Après avoir transférer un album sur mon Ipod Classic 80 GO (datant d'Octobre 2007 et formaté Mac), je le remets sur mon Harman Kardon afin de l'écouter et là ... Il m'indique sur l'écran 0 musique, 0 album etc ... plus rien!!
Je le rebranche sur mon Macbook blanc (datant de la même époque), il apparaît sur le bureau, Itunes (vs 9.2) s'ouvre et la petite roue muticolore tourne, tourne, tourne. Itunes ne répond pas. L'icone de l'Ipod n'apparait pas sur la barre gauche. Je suis obligé de forcer à quitter Itunes pour pouvoir éjecter l'Ipod. Je réinistialise l'Ipod, le passe en mode disk, idem. Je change de Mac, idem. L'Ipod ne reconnait plus le contenu, mais m'indique qu'il y a de la musique, des photos et des films.
Comme il plante sous Itunes, il m'est impossible de le restaurer.
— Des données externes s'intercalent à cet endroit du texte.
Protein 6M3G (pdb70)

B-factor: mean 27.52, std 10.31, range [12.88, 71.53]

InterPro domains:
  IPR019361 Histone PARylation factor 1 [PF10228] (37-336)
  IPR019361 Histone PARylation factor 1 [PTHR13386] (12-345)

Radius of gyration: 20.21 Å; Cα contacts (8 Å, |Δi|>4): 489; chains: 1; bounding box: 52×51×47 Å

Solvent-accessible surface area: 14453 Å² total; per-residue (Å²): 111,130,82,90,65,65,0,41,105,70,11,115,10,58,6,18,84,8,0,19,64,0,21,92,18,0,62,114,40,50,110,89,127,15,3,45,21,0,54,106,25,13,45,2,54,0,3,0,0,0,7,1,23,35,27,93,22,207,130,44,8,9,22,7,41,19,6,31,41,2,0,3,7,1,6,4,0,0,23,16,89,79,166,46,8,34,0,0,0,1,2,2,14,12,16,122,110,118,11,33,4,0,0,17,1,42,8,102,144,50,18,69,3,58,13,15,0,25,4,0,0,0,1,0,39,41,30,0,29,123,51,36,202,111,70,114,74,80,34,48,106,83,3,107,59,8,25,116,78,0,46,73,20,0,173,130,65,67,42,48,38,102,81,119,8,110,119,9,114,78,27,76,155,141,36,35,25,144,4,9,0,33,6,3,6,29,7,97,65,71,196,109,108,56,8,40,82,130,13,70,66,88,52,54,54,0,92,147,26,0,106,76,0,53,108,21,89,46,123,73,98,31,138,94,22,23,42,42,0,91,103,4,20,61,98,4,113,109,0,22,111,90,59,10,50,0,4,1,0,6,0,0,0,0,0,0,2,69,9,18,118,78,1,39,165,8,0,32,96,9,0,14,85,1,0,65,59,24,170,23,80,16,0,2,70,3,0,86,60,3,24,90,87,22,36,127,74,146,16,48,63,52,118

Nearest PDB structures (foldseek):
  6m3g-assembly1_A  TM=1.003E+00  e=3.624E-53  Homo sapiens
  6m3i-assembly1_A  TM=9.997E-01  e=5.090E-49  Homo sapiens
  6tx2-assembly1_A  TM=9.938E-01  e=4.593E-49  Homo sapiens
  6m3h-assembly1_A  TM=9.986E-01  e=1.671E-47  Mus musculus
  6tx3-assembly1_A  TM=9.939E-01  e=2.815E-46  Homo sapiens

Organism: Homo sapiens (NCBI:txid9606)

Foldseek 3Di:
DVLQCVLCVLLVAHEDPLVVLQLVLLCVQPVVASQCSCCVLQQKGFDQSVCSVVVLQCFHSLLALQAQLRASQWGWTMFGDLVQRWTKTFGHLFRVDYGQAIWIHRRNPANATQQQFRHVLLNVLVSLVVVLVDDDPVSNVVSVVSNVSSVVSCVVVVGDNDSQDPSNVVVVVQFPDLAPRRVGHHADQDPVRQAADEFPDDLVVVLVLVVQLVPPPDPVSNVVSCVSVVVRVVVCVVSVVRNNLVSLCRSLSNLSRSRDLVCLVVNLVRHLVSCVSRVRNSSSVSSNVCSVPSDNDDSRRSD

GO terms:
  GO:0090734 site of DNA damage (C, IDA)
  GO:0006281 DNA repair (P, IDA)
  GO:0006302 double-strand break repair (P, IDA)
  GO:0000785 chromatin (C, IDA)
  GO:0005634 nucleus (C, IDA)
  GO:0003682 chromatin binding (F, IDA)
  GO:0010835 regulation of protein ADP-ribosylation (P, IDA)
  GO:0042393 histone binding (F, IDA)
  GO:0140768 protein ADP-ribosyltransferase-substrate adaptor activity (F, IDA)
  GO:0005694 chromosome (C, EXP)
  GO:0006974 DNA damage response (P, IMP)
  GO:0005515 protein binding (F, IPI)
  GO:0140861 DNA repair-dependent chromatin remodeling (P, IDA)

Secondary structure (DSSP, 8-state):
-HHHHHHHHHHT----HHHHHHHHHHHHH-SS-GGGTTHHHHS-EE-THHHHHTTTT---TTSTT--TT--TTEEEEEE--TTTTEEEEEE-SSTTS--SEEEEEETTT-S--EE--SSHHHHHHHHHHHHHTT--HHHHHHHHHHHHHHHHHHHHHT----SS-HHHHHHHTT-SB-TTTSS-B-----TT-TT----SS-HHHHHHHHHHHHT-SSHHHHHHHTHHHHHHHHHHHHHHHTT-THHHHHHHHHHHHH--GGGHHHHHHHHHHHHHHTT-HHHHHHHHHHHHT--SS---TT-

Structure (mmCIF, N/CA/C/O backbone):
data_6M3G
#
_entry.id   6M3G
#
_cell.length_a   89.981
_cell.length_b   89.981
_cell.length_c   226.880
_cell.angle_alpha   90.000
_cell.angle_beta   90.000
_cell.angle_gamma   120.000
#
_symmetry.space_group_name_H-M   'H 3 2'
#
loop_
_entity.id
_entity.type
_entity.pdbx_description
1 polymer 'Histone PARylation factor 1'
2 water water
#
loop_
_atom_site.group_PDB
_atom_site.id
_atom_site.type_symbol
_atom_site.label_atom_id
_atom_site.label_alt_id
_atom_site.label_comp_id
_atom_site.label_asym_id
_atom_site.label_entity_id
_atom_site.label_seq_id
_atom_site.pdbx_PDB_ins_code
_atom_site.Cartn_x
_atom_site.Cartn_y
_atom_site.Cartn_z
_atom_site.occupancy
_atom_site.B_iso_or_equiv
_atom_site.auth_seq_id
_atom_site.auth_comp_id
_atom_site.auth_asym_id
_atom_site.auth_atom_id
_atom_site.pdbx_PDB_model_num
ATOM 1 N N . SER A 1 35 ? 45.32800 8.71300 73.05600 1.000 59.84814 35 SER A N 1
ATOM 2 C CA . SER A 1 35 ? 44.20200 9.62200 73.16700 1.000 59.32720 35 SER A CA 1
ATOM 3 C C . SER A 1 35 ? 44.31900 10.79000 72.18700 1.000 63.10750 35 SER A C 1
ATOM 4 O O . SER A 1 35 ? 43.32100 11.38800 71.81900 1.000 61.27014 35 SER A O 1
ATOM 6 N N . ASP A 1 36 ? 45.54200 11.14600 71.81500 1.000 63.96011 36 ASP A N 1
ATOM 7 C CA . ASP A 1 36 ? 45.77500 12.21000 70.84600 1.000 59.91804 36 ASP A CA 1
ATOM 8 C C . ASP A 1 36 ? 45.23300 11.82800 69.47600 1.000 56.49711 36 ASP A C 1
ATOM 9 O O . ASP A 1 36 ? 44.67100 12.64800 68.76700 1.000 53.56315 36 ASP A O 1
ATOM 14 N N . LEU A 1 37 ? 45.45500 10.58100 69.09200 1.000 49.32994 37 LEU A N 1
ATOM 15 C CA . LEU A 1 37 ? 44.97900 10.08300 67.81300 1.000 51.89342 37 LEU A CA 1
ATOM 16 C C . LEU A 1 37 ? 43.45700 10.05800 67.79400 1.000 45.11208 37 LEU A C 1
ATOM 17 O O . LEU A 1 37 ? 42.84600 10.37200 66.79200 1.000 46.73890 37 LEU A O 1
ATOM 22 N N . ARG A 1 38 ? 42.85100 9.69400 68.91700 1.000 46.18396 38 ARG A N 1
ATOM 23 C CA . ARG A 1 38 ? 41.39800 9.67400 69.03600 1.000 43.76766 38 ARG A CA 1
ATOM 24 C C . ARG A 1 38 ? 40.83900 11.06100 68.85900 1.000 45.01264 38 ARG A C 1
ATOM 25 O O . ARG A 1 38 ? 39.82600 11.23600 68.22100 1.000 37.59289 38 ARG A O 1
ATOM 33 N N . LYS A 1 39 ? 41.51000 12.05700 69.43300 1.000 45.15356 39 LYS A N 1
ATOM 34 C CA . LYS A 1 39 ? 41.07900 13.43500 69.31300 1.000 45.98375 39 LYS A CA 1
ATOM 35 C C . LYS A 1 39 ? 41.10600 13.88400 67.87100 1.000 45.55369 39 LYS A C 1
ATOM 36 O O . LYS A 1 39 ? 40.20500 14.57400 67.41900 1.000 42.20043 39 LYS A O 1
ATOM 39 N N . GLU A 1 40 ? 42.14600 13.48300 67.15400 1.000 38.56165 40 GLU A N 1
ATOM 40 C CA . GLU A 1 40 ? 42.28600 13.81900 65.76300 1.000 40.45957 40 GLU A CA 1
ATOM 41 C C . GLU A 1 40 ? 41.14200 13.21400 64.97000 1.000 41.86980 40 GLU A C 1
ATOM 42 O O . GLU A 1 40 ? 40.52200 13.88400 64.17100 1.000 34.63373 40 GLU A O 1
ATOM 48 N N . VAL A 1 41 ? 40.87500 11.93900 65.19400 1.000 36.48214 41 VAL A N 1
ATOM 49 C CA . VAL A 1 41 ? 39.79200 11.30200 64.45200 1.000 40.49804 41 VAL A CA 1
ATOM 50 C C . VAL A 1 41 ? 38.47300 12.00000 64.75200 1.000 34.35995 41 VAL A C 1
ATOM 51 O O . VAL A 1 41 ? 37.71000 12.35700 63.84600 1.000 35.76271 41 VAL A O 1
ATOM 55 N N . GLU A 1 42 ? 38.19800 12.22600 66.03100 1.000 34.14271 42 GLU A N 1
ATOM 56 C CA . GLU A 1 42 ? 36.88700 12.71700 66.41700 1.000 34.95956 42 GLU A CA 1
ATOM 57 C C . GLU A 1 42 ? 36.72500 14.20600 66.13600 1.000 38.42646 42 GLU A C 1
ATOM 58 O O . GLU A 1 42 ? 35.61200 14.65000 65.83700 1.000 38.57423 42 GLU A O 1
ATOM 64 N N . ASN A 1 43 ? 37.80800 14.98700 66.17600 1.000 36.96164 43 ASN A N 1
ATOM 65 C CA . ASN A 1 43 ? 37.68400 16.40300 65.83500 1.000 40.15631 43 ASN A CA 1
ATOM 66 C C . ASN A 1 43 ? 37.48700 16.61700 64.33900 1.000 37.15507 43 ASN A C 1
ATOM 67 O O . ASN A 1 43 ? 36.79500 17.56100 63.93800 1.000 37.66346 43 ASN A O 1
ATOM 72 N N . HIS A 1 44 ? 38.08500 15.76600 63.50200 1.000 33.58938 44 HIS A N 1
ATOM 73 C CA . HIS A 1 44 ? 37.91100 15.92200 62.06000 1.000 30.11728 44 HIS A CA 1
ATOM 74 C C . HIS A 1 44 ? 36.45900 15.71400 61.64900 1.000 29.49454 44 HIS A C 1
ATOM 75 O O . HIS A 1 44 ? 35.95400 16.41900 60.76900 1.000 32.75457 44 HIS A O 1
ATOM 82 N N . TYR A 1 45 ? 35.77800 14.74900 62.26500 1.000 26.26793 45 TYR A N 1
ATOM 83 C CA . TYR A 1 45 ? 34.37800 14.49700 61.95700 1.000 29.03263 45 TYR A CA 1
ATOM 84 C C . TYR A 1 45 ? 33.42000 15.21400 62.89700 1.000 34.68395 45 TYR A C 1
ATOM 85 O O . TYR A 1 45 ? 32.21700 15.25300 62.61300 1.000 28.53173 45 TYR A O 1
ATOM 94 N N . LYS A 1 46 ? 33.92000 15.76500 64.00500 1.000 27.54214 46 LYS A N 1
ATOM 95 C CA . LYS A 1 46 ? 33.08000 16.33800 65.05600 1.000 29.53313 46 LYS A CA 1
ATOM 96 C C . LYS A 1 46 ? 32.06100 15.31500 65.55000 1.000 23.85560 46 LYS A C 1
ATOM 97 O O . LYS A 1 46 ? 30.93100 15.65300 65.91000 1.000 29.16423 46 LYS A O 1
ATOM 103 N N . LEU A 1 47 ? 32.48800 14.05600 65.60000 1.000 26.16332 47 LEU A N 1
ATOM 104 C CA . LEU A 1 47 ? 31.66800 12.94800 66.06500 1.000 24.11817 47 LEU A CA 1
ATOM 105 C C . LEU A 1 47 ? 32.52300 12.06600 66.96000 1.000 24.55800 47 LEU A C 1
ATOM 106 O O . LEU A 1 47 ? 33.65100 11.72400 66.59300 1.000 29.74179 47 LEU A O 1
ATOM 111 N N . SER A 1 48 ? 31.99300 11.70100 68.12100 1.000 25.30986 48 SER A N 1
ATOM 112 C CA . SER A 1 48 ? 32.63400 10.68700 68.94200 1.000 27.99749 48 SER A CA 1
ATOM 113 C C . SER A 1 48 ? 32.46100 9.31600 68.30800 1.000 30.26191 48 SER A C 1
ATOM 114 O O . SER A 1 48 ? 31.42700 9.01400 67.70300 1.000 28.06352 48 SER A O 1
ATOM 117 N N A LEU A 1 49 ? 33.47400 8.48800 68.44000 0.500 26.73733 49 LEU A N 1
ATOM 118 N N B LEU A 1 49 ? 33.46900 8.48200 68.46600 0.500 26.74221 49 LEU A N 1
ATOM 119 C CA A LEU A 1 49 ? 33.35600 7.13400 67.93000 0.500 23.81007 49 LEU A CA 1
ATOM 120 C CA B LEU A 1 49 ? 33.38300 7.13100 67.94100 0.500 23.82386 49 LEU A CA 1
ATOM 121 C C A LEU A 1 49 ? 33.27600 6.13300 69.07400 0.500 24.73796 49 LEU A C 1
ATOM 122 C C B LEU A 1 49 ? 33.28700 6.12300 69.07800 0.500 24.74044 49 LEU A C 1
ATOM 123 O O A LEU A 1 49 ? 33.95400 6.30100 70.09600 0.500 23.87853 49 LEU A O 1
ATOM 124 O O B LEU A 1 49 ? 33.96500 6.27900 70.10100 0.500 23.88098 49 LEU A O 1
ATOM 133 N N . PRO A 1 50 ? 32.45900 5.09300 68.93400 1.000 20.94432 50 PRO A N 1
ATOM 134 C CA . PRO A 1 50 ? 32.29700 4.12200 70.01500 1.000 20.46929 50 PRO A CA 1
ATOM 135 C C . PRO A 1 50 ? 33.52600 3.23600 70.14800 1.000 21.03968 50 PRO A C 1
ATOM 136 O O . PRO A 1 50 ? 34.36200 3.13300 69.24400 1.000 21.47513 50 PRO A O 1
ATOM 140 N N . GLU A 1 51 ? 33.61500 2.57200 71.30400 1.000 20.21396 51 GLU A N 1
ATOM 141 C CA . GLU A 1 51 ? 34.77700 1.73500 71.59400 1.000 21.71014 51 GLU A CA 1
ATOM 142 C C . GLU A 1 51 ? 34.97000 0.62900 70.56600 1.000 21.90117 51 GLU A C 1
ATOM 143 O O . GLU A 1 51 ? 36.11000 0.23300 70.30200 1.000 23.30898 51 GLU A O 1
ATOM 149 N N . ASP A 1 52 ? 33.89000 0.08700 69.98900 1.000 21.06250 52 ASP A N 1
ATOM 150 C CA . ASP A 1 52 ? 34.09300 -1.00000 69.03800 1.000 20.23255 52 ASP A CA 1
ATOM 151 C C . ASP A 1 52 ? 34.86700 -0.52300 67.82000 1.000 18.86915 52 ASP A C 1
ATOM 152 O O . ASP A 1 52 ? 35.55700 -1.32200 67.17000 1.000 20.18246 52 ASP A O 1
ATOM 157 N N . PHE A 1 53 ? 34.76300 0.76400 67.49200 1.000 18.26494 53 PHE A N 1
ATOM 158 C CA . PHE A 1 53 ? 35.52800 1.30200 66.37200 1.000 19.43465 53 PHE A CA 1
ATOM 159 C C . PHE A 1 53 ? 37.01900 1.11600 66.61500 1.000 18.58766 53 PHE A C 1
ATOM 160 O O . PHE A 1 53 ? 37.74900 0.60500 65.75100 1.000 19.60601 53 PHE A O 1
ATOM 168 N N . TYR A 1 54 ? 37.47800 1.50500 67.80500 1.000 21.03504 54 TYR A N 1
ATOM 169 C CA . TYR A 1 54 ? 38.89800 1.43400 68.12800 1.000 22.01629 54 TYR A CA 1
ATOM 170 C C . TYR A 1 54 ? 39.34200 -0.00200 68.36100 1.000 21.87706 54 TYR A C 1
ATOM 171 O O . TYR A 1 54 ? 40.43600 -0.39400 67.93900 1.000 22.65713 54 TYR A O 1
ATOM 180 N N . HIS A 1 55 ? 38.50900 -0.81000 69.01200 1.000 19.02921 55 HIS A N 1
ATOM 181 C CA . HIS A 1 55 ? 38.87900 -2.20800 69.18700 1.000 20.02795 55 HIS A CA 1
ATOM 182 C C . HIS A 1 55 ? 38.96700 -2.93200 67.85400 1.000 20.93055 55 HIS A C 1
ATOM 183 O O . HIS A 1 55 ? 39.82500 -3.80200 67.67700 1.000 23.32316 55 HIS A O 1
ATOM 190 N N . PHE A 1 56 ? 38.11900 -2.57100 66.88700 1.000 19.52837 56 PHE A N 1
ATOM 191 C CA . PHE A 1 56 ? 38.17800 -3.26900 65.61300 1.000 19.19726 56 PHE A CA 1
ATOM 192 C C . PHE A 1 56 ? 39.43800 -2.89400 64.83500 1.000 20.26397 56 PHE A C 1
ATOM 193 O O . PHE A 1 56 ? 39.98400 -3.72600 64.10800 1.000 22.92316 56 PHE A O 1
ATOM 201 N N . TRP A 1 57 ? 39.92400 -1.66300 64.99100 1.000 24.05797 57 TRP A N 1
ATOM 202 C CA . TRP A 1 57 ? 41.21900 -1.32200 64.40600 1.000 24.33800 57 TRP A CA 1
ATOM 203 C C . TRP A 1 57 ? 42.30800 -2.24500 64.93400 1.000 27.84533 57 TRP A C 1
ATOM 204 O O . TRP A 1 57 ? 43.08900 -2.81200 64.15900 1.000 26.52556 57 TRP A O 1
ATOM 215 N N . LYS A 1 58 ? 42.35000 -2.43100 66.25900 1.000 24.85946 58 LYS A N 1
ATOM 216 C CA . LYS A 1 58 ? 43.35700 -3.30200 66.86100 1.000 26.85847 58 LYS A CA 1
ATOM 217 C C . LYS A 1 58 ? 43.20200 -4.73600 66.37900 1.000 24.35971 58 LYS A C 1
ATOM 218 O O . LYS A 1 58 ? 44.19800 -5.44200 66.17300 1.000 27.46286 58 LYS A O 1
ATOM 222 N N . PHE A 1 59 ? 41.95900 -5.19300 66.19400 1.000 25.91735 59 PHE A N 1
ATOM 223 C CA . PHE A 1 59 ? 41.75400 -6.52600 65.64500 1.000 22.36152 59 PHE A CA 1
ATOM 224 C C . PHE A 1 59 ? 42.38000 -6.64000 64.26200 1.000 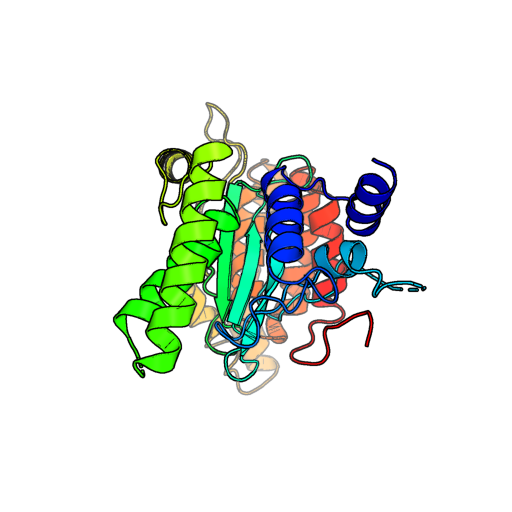27.19827 59 PHE A C 1
ATOM 225 O O . PHE A 1 59 ? 43.02800 -7.64400 63.94400 1.000 26.42751 59 PHE A O 1
ATOM 233 N N . CYS A 1 60 ? 42.18800 -5.61900 63.42300 1.000 27.48014 60 CYS A N 1
ATOM 234 C CA . CYS A 1 60 ? 42.73600 -5.64000 62.07600 1.000 28.50041 60 CYS A CA 1
ATOM 235 C C . CYS A 1 60 ? 44.24300 -5.42400 62.07400 1.000 27.78696 60 CYS A C 1
ATOM 236 O O . CYS A 1 60 ? 44.91600 -5.85100 61.12800 1.000 31.34414 60 CYS A O 1
ATOM 239 N N . GLU A 1 61 ? 44.77500 -4.76100 63.10500 1.000 27.71826 61 GLU A N 1
ATOM 240 C CA . GLU A 1 61 ? 46.22300 -4.65600 63.27300 1.000 34.45509 61 GLU A CA 1
ATOM 241 C C . GLU A 1 61 ? 46.83900 -6.01500 63.57600 1.000 34.63453 61 GLU A C 1
ATOM 242 O O . GLU A 1 61 ? 47.92600 -6.33400 63.08100 1.000 36.27530 61 GLU A O 1
ATOM 248 N N . GLU A 1 62 ? 46.17200 -6.82500 64.40100 1.000 30.50685 62 GLU A N 1
ATOM 249 C CA . GLU A 1 62 ? 46.66100 -8.18000 64.61700 1.000 27.92594 62 GLU A CA 1
ATOM 250 C C . GLU A 1 62 ? 46.61000 -8.98000 63.32300 1.000 36.89837 62 GLU A C 1
ATOM 251 O O . GLU A 1 62 ? 47.51500 -9.76800 63.03400 1.000 38.08208 62 GLU A O 1
ATOM 257 N N . LEU A 1 63 ? 45.57400 -8.77300 62.51900 1.000 33.64466 63 LEU A N 1
ATOM 258 C CA . LEU A 1 63 ? 45.47800 -9.48600 61.25100 1.000 34.95265 63 LEU A CA 1
ATOM 259 C C . LEU A 1 63 ? 46.61500 -9.12700 60.29400 1.000 32.36928 63 LEU A C 1
ATOM 260 O O . LEU A 1 63 ? 47.21000 -10.00000 59.68200 1.000 33.22488 63 LEU A O 1
ATOM 265 N N . ASP A 1 64 ? 46.91900 -7.83900 60.18600 1.000 33.08463 64 ASP A N 1
ATOM 266 C CA . ASP A 1 64 ? 47.99200 -7.37100 59.30800 1.000 34.90054 64 ASP A CA 1
ATOM 267 C C . ASP A 1 64 ? 48.53900 -6.08500 59.90100 1.000 36.28787 64 ASP A C 1
ATOM 268 O O . ASP A 1 64 ? 47.96100 -5.00200 59.70600 1.000 32.67512 64 ASP A O 1
ATOM 273 N N . PRO A 1 65 ? 49.66100 -6.15300 60.62600 1.000 35.25733 65 PRO A N 1
ATOM 274 C CA . PRO A 1 65 ? 50.21300 -4.94000 61.24800 1.000 30.28135 65 PRO A CA 1
ATOM 275 C C . PRO A 1 65 ? 50.65800 -3.89300 60.24700 1.000 32.36449 65 PRO A C 1
ATOM 276 O O . PRO A 1 65 ? 50.67700 -2.70000 60.58300 1.000 39.45273 65 PRO A O 1
ATOM 280 N N . GLU A 1 66 ? 51.02900 -4.30300 59.03000 1.000 35.25797 66 GLU A N 1
ATOM 281 C CA . GLU A 1 66 ? 51.56400 -3.36900 58.04300 1.000 38.36853 66 GLU A CA 1
ATOM 282 C C . GLU A 1 66 ? 50.46400 -2.56700 57.35400 1.000 40.27057 66 GLU A C 1
ATOM 283 O O . GLU A 1 66 ? 50.65800 -1.38300 57.05400 1.000 41.77607 66 GLU A O 1
ATOM 285 N N . LYS A 1 67 ? 49.31200 -3.18100 57.07900 1.000 37.43900 67 LYS A N 1
ATOM 286 C CA . LYS A 1 67 ? 48.19300 -2.49300 56.42700 1.000 35.71434 67 LYS A CA 1
ATOM 287 C C . LYS A 1 67 ? 46.87200 -2.93900 57.04100 1.000 32.48901 67 LYS A C 1
ATOM 288 O O . LYS A 1 67 ? 46.09800 -3.68300 56.42300 1.000 30.96028 67 LYS A O 1
ATOM 294 N N . PRO A 1 68 ? 46.56700 -2.47400 58.26100 1.000 32.81966 68 PRO A N 1
ATOM 295 C CA . PRO A 1 68 ? 45.34300 -2.94200 58.93900 1.000 29.73444 68 PRO A CA 1
ATOM 296 C C . PRO A 1 68 ? 44.07200 -2.63100 58.17500 1.000 28.90072 68 PRO A C 1
ATOM 297 O O . PRO A 1 68 ? 43.13700 -3.44400 58.18400 1.000 26.41712 68 PRO A O 1
ATOM 301 N N A SER A 1 69 ? 44.01900 -1.47400 57.50800 0.500 28.87067 69 SER A N 1
ATOM 302 N N B SER A 1 69 ? 44.11900 -1.47400 57.50800 0.500 28.81614 69 SER A N 1
ATOM 303 C CA A SER A 1 69 ? 42.81700 -1.08900 56.77700 0.500 28.06569 69 SER A CA 1
ATOM 304 C CA B SER A 1 69 ? 42.91700 -1.08900 56.77700 0.500 28.09127 69 SER A CA 1
ATOM 305 C C A SER A 1 69 ? 42.49200 -2.05700 55.65200 0.500 31.03976 69 SER A C 1
ATOM 306 C C B SER A 1 69 ? 42.59200 -2.05700 55.65200 0.500 31.03788 69 SER A C 1
ATOM 307 O O A SER A 1 69 ? 41.33700 -2.10600 55.21500 0.500 28.28457 69 SER A O 1
ATOM 308 O O B SER A 1 69 ? 41.43700 -2.10600 55.21500 0.500 28.30285 69 SER A O 1
ATOM 313 N N . ASP A 1 70 ? 43.47300 -2.82500 55.17300 1.000 26.72973 70 ASP A N 1
ATOM 314 C CA . ASP A 1 70 ? 43.27700 -3.73800 54.05300 1.000 28.73281 70 ASP A CA 1
ATOM 315 C C . ASP A 1 70 ? 43.27900 -5.20000 54.47700 1.000 28.52258 70 ASP A C 1
ATOM 316 O O . ASP A 1 70 ? 43.25200 -6.08300 53.61300 1.000 26.41279 70 ASP A O 1
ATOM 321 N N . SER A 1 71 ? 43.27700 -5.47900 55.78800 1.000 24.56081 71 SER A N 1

Si je le déconnecte manuellement, le Mac m'indique que ce n'est pas bien !!! (et ça je le sais) et me dit qu'il ne reconnait pas le contenu et qu'il faut le restaurer, Chose que je veux bien faire mais l'Ipod n'étant plus branché je ne peux pas le faire et si je reconnecte l'Ipod, la petite roue tourne tourne et Itunes ne réponds plus.
Quelqu'un aurait-il déjà eu ce problème et des solutions ???

D'avance Merci.


----------



## Malizi (9 Août 2010)

Comme il était formaté Mac, je l'ai branché sur un PC (!!!!) qui l'a reconnu et j'ai pu le restaurer Windows. 
Mon Mac l'a alors accepté.
Je n'ai plus qu'à le remplir ...


----------